▸ **WHAT THE TASK ASKS**: Pictures are to be dropped, and only the lines from the one containing "ATOM 197 N N" through the end of the data below are to be reproduced as written.

┄┄┄┄┄┄┄┄┄┄┄┄┄┄┄┄┄┄┄┄

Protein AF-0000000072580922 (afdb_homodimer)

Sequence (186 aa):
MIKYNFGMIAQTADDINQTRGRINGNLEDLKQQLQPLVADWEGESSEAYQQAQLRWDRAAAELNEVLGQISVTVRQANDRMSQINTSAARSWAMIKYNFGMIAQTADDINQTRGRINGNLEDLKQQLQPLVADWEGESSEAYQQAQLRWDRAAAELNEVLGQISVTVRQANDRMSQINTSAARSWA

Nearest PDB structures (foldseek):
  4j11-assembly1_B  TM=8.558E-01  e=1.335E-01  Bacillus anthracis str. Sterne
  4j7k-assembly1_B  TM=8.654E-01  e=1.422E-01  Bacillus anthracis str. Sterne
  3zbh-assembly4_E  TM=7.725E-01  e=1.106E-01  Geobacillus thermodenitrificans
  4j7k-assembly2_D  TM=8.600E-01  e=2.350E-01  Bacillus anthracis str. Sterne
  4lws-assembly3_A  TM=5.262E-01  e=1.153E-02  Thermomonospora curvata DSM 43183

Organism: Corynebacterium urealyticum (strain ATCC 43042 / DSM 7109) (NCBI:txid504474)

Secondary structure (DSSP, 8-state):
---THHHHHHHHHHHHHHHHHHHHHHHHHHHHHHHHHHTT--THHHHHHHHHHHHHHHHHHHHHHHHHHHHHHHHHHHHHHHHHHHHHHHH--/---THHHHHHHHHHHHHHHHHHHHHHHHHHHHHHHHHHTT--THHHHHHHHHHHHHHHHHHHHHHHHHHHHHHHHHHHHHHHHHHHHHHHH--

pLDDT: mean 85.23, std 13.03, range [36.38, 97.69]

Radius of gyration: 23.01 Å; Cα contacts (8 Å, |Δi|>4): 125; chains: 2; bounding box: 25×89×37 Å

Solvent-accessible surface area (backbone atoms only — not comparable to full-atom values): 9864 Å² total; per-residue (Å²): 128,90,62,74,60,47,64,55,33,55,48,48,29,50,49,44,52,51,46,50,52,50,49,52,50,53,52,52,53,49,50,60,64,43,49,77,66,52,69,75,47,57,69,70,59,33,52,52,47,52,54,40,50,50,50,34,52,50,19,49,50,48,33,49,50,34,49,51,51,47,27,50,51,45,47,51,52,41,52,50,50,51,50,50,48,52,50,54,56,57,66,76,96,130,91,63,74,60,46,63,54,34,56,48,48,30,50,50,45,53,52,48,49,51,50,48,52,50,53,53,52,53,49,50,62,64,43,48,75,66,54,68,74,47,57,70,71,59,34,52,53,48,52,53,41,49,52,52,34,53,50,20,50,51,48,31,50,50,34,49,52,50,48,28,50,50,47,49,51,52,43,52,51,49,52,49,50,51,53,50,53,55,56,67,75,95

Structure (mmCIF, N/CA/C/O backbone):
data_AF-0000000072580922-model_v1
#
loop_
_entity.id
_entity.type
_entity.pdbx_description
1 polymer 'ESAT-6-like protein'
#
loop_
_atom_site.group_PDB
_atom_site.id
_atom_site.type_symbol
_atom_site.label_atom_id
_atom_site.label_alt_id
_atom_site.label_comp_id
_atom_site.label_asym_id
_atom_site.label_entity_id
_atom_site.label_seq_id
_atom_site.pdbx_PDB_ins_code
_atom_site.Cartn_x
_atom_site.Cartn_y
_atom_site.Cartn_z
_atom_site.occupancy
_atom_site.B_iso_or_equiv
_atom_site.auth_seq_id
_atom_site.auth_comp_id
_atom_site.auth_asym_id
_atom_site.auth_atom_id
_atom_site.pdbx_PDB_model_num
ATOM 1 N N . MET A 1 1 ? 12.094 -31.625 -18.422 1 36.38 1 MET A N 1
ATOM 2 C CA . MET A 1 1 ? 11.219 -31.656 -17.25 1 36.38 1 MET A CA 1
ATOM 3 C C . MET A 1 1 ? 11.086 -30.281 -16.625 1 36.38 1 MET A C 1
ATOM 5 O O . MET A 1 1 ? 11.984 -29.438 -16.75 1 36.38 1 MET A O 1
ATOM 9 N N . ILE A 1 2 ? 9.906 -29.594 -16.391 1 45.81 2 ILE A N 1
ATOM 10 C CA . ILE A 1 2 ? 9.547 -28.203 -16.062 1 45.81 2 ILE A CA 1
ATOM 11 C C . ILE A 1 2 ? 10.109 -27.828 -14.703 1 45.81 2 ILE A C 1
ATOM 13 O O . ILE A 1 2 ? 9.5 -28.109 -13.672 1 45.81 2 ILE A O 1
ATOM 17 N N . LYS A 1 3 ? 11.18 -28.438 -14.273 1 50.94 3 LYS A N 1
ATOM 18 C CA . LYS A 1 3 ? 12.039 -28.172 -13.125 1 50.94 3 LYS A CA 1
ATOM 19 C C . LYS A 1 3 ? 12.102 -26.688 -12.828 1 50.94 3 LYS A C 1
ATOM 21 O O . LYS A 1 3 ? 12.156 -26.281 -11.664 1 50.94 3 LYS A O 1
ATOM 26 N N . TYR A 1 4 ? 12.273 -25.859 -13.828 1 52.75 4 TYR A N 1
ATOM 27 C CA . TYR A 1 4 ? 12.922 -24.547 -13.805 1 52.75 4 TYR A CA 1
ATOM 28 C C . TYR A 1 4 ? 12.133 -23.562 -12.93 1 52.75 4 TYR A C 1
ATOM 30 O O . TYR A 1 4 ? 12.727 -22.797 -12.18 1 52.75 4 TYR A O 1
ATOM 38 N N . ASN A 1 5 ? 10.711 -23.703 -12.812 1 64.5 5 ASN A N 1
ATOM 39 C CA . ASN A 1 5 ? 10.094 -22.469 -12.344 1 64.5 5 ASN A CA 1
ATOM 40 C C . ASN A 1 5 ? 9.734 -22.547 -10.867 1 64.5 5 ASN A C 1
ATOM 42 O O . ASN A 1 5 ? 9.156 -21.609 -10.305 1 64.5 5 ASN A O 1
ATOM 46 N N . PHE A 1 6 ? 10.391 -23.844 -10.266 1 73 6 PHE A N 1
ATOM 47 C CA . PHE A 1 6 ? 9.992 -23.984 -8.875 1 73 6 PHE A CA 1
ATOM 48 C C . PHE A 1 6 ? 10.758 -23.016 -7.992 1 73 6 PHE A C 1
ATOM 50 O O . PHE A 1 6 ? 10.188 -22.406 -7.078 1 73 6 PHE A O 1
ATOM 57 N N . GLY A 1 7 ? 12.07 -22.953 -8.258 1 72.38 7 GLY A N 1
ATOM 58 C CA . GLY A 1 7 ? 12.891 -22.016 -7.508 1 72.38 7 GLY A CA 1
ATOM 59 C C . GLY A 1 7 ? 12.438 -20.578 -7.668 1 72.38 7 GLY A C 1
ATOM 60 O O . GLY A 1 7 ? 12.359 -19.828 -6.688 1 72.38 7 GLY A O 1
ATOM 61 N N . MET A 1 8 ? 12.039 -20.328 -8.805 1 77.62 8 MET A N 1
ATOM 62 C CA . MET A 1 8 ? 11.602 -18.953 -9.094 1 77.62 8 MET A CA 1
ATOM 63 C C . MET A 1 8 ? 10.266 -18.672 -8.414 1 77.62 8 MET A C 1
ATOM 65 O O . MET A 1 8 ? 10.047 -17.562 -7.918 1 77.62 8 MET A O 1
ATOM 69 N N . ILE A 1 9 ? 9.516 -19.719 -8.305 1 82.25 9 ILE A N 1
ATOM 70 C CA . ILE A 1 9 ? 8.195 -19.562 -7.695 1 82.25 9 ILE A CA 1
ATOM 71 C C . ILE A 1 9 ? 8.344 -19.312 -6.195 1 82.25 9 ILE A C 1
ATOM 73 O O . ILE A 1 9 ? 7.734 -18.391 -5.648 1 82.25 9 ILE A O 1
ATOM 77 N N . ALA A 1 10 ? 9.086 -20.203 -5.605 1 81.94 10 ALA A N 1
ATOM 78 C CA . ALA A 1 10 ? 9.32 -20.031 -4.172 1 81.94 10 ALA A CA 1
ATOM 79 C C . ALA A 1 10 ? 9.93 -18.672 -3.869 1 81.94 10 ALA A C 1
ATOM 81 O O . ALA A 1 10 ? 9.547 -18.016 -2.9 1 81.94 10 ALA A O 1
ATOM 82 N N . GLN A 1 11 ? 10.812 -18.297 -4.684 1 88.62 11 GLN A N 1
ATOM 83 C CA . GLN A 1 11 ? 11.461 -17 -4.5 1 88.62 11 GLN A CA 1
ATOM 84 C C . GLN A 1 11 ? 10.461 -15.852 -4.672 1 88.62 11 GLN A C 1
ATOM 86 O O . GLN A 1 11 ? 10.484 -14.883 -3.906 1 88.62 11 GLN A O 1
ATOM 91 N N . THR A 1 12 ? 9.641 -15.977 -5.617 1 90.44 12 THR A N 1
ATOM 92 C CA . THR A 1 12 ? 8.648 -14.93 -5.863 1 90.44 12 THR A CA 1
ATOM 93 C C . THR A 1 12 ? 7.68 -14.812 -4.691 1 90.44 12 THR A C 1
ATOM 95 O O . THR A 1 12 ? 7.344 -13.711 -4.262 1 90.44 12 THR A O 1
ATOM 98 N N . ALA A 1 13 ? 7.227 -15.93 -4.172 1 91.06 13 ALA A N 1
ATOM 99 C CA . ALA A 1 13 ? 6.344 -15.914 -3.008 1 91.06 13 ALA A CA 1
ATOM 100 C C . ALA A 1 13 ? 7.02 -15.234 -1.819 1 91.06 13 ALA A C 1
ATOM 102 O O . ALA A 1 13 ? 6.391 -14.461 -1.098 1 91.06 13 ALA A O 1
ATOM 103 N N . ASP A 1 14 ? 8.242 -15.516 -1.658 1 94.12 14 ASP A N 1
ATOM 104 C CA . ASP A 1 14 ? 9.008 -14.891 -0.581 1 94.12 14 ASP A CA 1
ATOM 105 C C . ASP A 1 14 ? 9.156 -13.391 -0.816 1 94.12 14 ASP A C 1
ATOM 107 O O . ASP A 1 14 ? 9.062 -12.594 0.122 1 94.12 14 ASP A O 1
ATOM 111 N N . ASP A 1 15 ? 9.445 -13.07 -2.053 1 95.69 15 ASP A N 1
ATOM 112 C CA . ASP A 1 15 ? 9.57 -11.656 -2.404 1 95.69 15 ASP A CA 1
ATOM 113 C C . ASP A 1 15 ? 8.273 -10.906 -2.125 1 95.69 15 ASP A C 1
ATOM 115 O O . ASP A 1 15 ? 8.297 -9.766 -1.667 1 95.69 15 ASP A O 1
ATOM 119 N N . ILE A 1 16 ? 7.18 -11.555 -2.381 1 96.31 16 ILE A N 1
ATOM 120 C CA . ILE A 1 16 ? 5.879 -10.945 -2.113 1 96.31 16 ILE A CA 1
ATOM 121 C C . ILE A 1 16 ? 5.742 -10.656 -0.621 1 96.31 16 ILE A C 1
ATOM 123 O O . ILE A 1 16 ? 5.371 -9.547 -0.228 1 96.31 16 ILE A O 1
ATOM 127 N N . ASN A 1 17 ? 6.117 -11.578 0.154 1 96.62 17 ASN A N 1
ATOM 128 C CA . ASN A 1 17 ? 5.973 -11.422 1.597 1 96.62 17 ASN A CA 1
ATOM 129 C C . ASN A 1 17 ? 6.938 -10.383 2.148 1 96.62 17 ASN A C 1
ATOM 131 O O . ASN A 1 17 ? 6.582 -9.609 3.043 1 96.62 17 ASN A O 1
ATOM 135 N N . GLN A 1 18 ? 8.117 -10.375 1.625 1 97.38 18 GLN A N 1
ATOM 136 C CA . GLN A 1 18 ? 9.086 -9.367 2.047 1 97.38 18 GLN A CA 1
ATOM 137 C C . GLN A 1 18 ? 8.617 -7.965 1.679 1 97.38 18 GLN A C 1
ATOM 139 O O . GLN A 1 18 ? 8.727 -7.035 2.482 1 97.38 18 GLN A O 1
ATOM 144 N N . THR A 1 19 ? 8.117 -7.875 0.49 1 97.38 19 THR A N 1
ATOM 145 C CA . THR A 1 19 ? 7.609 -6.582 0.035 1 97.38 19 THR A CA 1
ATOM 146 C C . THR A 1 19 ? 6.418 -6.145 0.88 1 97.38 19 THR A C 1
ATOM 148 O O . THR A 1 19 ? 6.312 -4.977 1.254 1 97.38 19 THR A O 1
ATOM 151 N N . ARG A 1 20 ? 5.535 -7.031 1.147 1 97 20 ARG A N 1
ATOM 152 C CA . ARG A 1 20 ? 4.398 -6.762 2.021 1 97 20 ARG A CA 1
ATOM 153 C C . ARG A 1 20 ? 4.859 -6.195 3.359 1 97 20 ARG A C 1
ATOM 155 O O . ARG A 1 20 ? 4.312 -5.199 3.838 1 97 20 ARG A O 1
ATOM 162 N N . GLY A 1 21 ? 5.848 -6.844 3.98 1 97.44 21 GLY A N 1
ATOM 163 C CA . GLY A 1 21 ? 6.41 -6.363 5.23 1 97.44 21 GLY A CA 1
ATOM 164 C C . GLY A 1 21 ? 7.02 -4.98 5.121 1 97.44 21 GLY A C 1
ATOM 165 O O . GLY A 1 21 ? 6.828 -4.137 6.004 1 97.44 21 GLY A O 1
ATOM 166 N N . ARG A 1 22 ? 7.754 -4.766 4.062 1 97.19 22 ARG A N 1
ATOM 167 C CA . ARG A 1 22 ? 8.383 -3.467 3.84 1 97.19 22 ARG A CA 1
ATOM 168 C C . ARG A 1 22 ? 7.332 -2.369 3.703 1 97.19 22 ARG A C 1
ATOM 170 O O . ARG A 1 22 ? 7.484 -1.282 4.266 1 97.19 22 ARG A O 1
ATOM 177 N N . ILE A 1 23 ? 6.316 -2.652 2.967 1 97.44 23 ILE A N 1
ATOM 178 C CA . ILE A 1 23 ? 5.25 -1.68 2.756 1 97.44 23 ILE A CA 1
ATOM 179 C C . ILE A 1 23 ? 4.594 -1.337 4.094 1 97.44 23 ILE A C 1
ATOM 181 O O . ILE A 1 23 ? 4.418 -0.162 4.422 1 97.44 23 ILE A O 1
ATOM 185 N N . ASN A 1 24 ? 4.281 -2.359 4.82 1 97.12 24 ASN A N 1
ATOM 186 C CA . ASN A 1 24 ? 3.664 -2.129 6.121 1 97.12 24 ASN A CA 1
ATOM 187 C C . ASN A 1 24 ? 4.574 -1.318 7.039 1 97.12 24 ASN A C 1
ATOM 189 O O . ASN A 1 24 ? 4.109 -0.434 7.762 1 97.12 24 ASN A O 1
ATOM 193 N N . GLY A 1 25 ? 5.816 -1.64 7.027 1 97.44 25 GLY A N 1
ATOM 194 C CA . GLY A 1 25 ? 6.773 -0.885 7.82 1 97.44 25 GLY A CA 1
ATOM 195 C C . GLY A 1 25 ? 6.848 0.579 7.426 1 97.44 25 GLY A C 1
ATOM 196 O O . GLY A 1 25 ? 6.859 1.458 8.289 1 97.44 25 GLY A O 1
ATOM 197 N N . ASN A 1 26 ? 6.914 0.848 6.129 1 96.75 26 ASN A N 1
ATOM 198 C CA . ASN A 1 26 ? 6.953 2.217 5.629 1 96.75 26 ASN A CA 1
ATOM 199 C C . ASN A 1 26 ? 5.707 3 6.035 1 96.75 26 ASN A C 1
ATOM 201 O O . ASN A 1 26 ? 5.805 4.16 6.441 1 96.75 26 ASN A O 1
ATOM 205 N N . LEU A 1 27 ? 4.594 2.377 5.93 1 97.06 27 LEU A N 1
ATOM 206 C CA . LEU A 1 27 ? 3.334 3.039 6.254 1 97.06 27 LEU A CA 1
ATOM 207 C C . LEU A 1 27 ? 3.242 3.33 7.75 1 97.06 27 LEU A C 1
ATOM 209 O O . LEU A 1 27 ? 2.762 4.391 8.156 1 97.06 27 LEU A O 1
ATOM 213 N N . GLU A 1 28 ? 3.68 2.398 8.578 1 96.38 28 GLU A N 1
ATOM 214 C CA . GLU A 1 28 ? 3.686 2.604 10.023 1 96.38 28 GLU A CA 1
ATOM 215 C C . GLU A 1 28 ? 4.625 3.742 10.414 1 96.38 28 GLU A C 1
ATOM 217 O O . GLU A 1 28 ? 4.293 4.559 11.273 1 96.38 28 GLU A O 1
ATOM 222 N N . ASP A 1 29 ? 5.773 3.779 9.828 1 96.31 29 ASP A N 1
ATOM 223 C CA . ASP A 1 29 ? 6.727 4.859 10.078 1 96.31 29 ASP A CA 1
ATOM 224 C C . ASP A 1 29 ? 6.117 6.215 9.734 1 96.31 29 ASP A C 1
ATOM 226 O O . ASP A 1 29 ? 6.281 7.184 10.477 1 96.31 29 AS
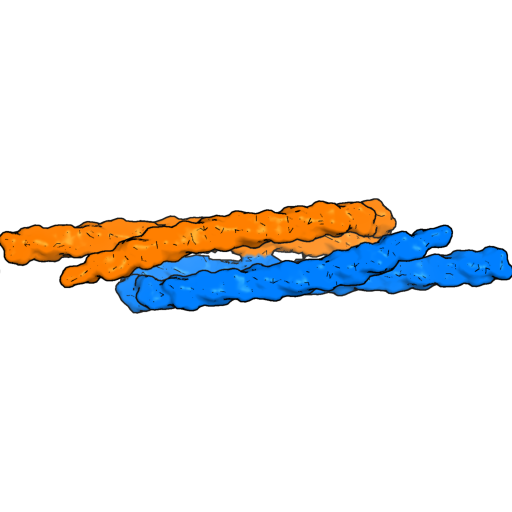P A O 1
ATOM 230 N N . LEU A 1 30 ? 5.398 6.301 8.625 1 95.62 30 LEU A N 1
ATOM 231 C CA . LEU A 1 30 ? 4.746 7.539 8.211 1 95.62 30 LEU A CA 1
ATOM 232 C C . LEU A 1 30 ? 3.672 7.945 9.211 1 95.62 30 LEU A C 1
ATOM 234 O O . LEU A 1 30 ? 3.559 9.125 9.562 1 95.62 30 LEU A O 1
ATOM 238 N N . LYS A 1 31 ? 2.934 6.996 9.602 1 94.19 31 LYS A N 1
ATOM 239 C CA . LYS A 1 31 ? 1.9 7.277 10.594 1 94.19 31 LYS A CA 1
ATOM 240 C C . LYS A 1 31 ? 2.504 7.863 11.867 1 94.19 31 LYS A C 1
ATOM 242 O O . LYS A 1 31 ? 1.973 8.828 12.422 1 94.19 31 LYS A O 1
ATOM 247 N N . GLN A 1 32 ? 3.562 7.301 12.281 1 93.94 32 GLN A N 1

┄┄┄┄┄┄┄┄┄┄┄┄┄┄┄┄┄┄┄┄

▸ **RESULT OF THIS TASK**:
ATOM 197 N N . ASN A 1 26 ? 6.914 0.848 6.129 1 96.75 26 ASN A N 1
ATOM 198 C CA . ASN A 1 26 ? 6.953 2.217 5.629 1 96.75 26 ASN A CA 1
ATOM 199 C C . ASN A 1 26 ? 5.707 3 6.035 1 96.75 26 ASN A C 1
ATOM 201 O O . ASN A 1 26 ? 5.805 4.16 6.441 1 96.75 26 ASN A O 1
ATOM 205 N N . LEU A 1 27 ? 4.594 2.377 5.93 1 97.06 27 LEU A N 1
ATOM 206 C CA . LEU A 1 27 ? 3.334 3.039 6.254 1 97.06 27 LEU A CA 1
ATOM 207 C C . LEU A 1 27 ? 3.242 3.33 7.75 1 97.06 27 LEU A C 1
ATOM 209 O O . LEU A 1 27 ? 2.762 4.391 8.156 1 97.06 27 LEU A O 1
ATOM 213 N N . GLU A 1 28 ? 3.68 2.398 8.578 1 96.38 28 GLU A N 1
ATOM 214 C CA . GLU A 1 28 ? 3.686 2.604 10.023 1 96.38 28 GLU A CA 1
ATOM 215 C C . GLU A 1 28 ? 4.625 3.742 10.414 1 96.38 28 GLU A C 1
ATOM 217 O O . GLU A 1 28 ? 4.293 4.559 11.273 1 96.38 28 GLU A O 1
ATOM 222 N N . ASP A 1 29 ? 5.773 3.779 9.828 1 96.31 29 ASP A N 1
ATOM 223 C CA . ASP A 1 29 ? 6.727 4.859 10.078 1 96.31 29 ASP A CA 1
ATOM 224 C C . ASP A 1 29 ? 6.117 6.215 9.734 1 96.31 29 ASP A C 1
ATOM 226 O O . ASP A 1 29 ? 6.281 7.184 10.477 1 96.31 29 AS
P A O 1
ATOM 230 N N . LEU A 1 30 ? 5.398 6.301 8.625 1 95.62 30 LEU A N 1
ATOM 231 C CA . LEU A 1 30 ? 4.746 7.539 8.211 1 95.62 30 LEU A CA 1
ATOM 232 C C . LEU A 1 30 ? 3.672 7.945 9.211 1 95.62 30 LEU A C 1
ATOM 234 O O . LEU A 1 30 ? 3.559 9.125 9.562 1 95.62 30 LEU A O 1
ATOM 238 N N . LYS A 1 31 ? 2.934 6.996 9.602 1 94.19 31 LYS A N 1
ATOM 239 C CA . LYS A 1 31 ? 1.9 7.277 10.594 1 94.19 31 LYS A CA 1
ATOM 240 C C . LYS A 1 31 ? 2.504 7.863 11.867 1 94.19 31 LYS A C 1
ATOM 242 O O . LYS A 1 31 ? 1.973 8.828 12.422 1 94.19 31 LYS A O 1
ATOM 247 N N . GLN A 1 32 ? 3.562 7.301 12.281 1 93.94 32 GLN A N 1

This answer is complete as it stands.